Era questo un ideale destinato a precipitare in moda come tante volte è accaduto, anche perché dei passaggi così veloci, nell’arco di pochi anni, dai pennacchi e chiodi e volute del liberty guglielmino, alla scabra freddezza della “Nuova Oggettività”, al nitore iperuranico e monumentale d’una “nuova epoca dorica” difficilmente riescono a scavare una traccia profonda. Della retorica d’una “nuova epoca dorica” in architettura si prende gioco addirittura un architetto nazionalsocialista quale fu Hermann Giesler, quando questi, nelle sue memorie posteriori al 1945 si burla dei progetti di Albert Speer.
Se “doricismo” d’una “nuova era architettonica” vi è stato in Germania mi sembra che questo sia da rintracciare più in Tessenow che in altri.
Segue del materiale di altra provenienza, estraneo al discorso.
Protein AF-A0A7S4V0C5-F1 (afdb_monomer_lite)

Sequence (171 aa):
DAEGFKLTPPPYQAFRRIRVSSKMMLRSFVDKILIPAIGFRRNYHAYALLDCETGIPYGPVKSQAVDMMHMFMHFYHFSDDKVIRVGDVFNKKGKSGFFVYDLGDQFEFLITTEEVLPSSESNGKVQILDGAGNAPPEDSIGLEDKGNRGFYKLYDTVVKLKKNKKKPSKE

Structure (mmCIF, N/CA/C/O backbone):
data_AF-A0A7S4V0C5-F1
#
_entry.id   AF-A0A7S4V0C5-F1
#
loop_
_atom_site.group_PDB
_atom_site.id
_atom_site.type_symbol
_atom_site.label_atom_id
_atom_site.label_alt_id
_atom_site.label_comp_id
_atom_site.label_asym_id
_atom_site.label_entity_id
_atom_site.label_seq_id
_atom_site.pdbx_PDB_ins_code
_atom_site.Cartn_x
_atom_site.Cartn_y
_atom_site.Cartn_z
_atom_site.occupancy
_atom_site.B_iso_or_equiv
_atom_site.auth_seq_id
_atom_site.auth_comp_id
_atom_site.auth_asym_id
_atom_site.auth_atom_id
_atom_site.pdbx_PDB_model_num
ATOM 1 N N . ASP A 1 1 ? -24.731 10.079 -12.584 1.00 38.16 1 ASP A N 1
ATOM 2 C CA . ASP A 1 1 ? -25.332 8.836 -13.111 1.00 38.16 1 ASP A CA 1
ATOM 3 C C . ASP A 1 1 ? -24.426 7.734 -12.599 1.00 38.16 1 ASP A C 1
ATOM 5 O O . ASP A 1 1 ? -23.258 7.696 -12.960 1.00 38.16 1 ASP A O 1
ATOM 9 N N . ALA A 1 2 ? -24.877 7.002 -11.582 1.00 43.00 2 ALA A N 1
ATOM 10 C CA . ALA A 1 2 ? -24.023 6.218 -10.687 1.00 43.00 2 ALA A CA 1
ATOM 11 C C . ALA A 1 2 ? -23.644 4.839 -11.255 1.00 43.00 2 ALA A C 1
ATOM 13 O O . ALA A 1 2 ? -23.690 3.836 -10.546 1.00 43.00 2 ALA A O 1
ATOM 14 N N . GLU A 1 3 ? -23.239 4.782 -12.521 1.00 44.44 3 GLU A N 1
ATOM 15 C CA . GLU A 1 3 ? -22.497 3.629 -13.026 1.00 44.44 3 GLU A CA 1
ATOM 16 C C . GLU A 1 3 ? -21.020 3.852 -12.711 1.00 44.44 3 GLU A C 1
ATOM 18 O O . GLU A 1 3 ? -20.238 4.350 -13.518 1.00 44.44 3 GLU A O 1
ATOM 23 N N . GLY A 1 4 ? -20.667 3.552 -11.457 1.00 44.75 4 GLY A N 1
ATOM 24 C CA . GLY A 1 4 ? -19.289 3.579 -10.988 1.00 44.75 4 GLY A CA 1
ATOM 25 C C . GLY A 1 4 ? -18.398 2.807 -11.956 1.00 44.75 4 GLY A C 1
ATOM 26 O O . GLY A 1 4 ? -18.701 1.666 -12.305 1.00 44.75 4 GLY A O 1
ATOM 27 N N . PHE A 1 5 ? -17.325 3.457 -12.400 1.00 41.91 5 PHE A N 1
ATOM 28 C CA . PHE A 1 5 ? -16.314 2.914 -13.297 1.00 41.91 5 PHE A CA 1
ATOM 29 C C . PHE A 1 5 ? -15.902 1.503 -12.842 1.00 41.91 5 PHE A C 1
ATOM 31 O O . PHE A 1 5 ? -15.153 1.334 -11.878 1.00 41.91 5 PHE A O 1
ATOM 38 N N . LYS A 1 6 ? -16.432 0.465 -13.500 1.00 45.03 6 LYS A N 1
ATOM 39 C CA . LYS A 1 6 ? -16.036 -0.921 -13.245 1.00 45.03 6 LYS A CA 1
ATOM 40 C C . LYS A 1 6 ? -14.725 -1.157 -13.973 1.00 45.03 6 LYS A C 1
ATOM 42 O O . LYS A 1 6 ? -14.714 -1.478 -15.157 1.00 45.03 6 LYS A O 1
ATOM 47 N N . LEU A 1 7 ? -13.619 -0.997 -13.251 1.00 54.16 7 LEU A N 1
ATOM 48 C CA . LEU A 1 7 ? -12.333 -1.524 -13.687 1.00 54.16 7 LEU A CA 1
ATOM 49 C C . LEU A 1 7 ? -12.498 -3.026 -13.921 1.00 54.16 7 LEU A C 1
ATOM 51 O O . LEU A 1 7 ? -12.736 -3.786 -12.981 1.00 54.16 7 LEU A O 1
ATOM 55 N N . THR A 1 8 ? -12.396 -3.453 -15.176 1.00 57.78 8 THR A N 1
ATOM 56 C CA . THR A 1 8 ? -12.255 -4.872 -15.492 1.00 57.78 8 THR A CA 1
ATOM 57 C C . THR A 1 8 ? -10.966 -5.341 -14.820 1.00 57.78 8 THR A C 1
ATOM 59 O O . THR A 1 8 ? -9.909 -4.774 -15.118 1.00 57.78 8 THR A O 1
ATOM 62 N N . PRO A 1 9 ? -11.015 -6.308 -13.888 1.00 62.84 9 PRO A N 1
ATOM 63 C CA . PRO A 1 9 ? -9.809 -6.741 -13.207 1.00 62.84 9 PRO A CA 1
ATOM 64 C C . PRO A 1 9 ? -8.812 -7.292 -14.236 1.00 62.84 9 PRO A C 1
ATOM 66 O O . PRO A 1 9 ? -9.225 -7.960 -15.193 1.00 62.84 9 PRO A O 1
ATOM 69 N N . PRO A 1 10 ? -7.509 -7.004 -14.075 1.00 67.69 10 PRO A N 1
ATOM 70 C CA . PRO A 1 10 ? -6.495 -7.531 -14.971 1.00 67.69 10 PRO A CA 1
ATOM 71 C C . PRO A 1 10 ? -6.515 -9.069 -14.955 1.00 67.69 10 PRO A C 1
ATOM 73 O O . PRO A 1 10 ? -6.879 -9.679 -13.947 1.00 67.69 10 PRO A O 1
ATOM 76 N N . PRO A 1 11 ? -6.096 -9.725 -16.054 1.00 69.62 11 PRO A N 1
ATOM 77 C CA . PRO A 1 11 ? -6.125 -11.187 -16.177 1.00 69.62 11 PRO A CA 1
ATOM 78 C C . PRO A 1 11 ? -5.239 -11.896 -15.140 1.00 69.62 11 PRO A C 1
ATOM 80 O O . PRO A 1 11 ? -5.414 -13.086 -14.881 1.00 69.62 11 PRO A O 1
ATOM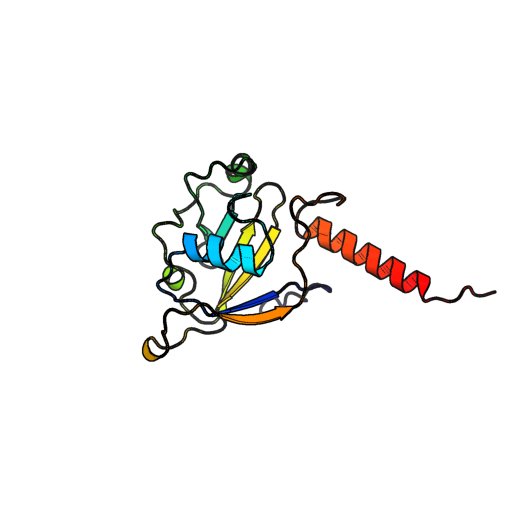 83 N N . TYR A 1 12 ? -4.300 -11.163 -14.543 1.00 81.12 12 TYR A N 1
ATOM 84 C CA . TYR A 1 12 ? -3.530 -11.573 -13.384 1.00 81.12 12 TYR A CA 1
ATOM 85 C C . TYR A 1 12 ? -3.774 -10.603 -12.236 1.00 81.12 12 TYR A C 1
ATOM 87 O O . TYR A 1 12 ? -3.609 -9.398 -12.409 1.00 81.12 12 TYR A O 1
ATOM 95 N N . GLN A 1 13 ? -4.094 -11.128 -11.055 1.00 84.94 13 GLN A N 1
ATOM 96 C CA . GLN A 1 13 ? -4.292 -10.318 -9.863 1.00 84.94 13 GLN A CA 1
ATOM 97 C C . GLN A 1 13 ? -3.441 -10.860 -8.715 1.00 84.94 13 GLN A C 1
ATOM 99 O O . GLN A 1 13 ? -3.656 -11.973 -8.235 1.00 84.94 13 GLN A O 1
ATOM 104 N N . ALA A 1 14 ? -2.484 -10.048 -8.270 1.00 90.19 14 ALA A N 1
ATOM 105 C CA . ALA A 1 14 ? -1.844 -10.225 -6.977 1.00 90.19 14 ALA A CA 1
ATOM 106 C C . ALA A 1 14 ? -2.647 -9.432 -5.943 1.00 90.19 14 ALA A C 1
ATOM 108 O O . ALA A 1 14 ? -2.771 -8.213 -6.063 1.00 90.19 14 ALA A O 1
ATOM 109 N N . PHE A 1 15 ? -3.213 -10.109 -4.946 1.00 94.00 15 PHE A N 1
ATOM 110 C CA . PHE A 1 15 ? -3.964 -9.442 -3.885 1.00 94.00 15 PHE A CA 1
ATOM 111 C C . PHE A 1 15 ? -3.674 -10.049 -2.519 1.00 94.00 15 PHE A C 1
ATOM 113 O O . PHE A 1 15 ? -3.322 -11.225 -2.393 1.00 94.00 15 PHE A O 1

Il maestro di Rostock a questo “doricismo” perveniva in forma compiuta già dal 1910 con il bellissimo edificio per l’istituto ginnico di Hellerau e, ciò, non per una retorica infatuazione “neoclassica” mutuata da letture, ma per una interna e lineare evoluzione estetica dei vecchi canoni dell’architettura rurale nordica. Una stranissima via dunque e un connotato da meditare perché mostra come spesso a ideare il nuovo siano delle menti saldamente radicate in quello che può sembrare il passato.
Poscritto
Sull’internet vi è buona scelta di fotografie degli edifici costruiti dai progetti di Heinrich Tessenow. E anche chi non conosce il tedesco può visitare con profitto la pagina della Heinrich-Tessenow-Gesellschaft, documentata di disegni e incorniciata da una grafica esemplare per elegante semplicità. Da scarabocchiatore di fantasie architettoniche non posso che raccomandare calorosamente all’appassionato di architettura e al dilettante del disegno lo studio dei numerosi disegni di Tessenow distribuiti generosamente sull’internet. Le sue prospettive di piccole case rurali trasformano la vecchia capanna europea con il tetto a due falde in una visione che può far riflettere persino l’archeologo sull’evoluzione delle forme: la capanna divenuta il tempio ellenico, dimora di Numi, nelle contrade ateniesi e spartane imbevute di luce, la capanna rimasta tale,e divenuta un semplice nido familiare, sotto il cielo perennemente grigio e nuvoloso del Nord. In allegoria: la proiezione olimpica e il racccoglimento. In altri disegni del maestro di Rostock si rileva l’attenzione per l’innesto armonico delle case d’abitazione di quartieri periferici con alberi, pergolati e piccoli giardini: in queste tavole si ha l’immagine più aderente al titolo d’un opera di Ernst Jünger, il diario del 1940: “Gärten und Straßen”, “giardini e strade”. Fossero questi e queste come quelli raffigurati da Tessenow la riflessione ed il raccoglimento in sé stessi ne sarebbero propiziati pure in margine ad una metropoli.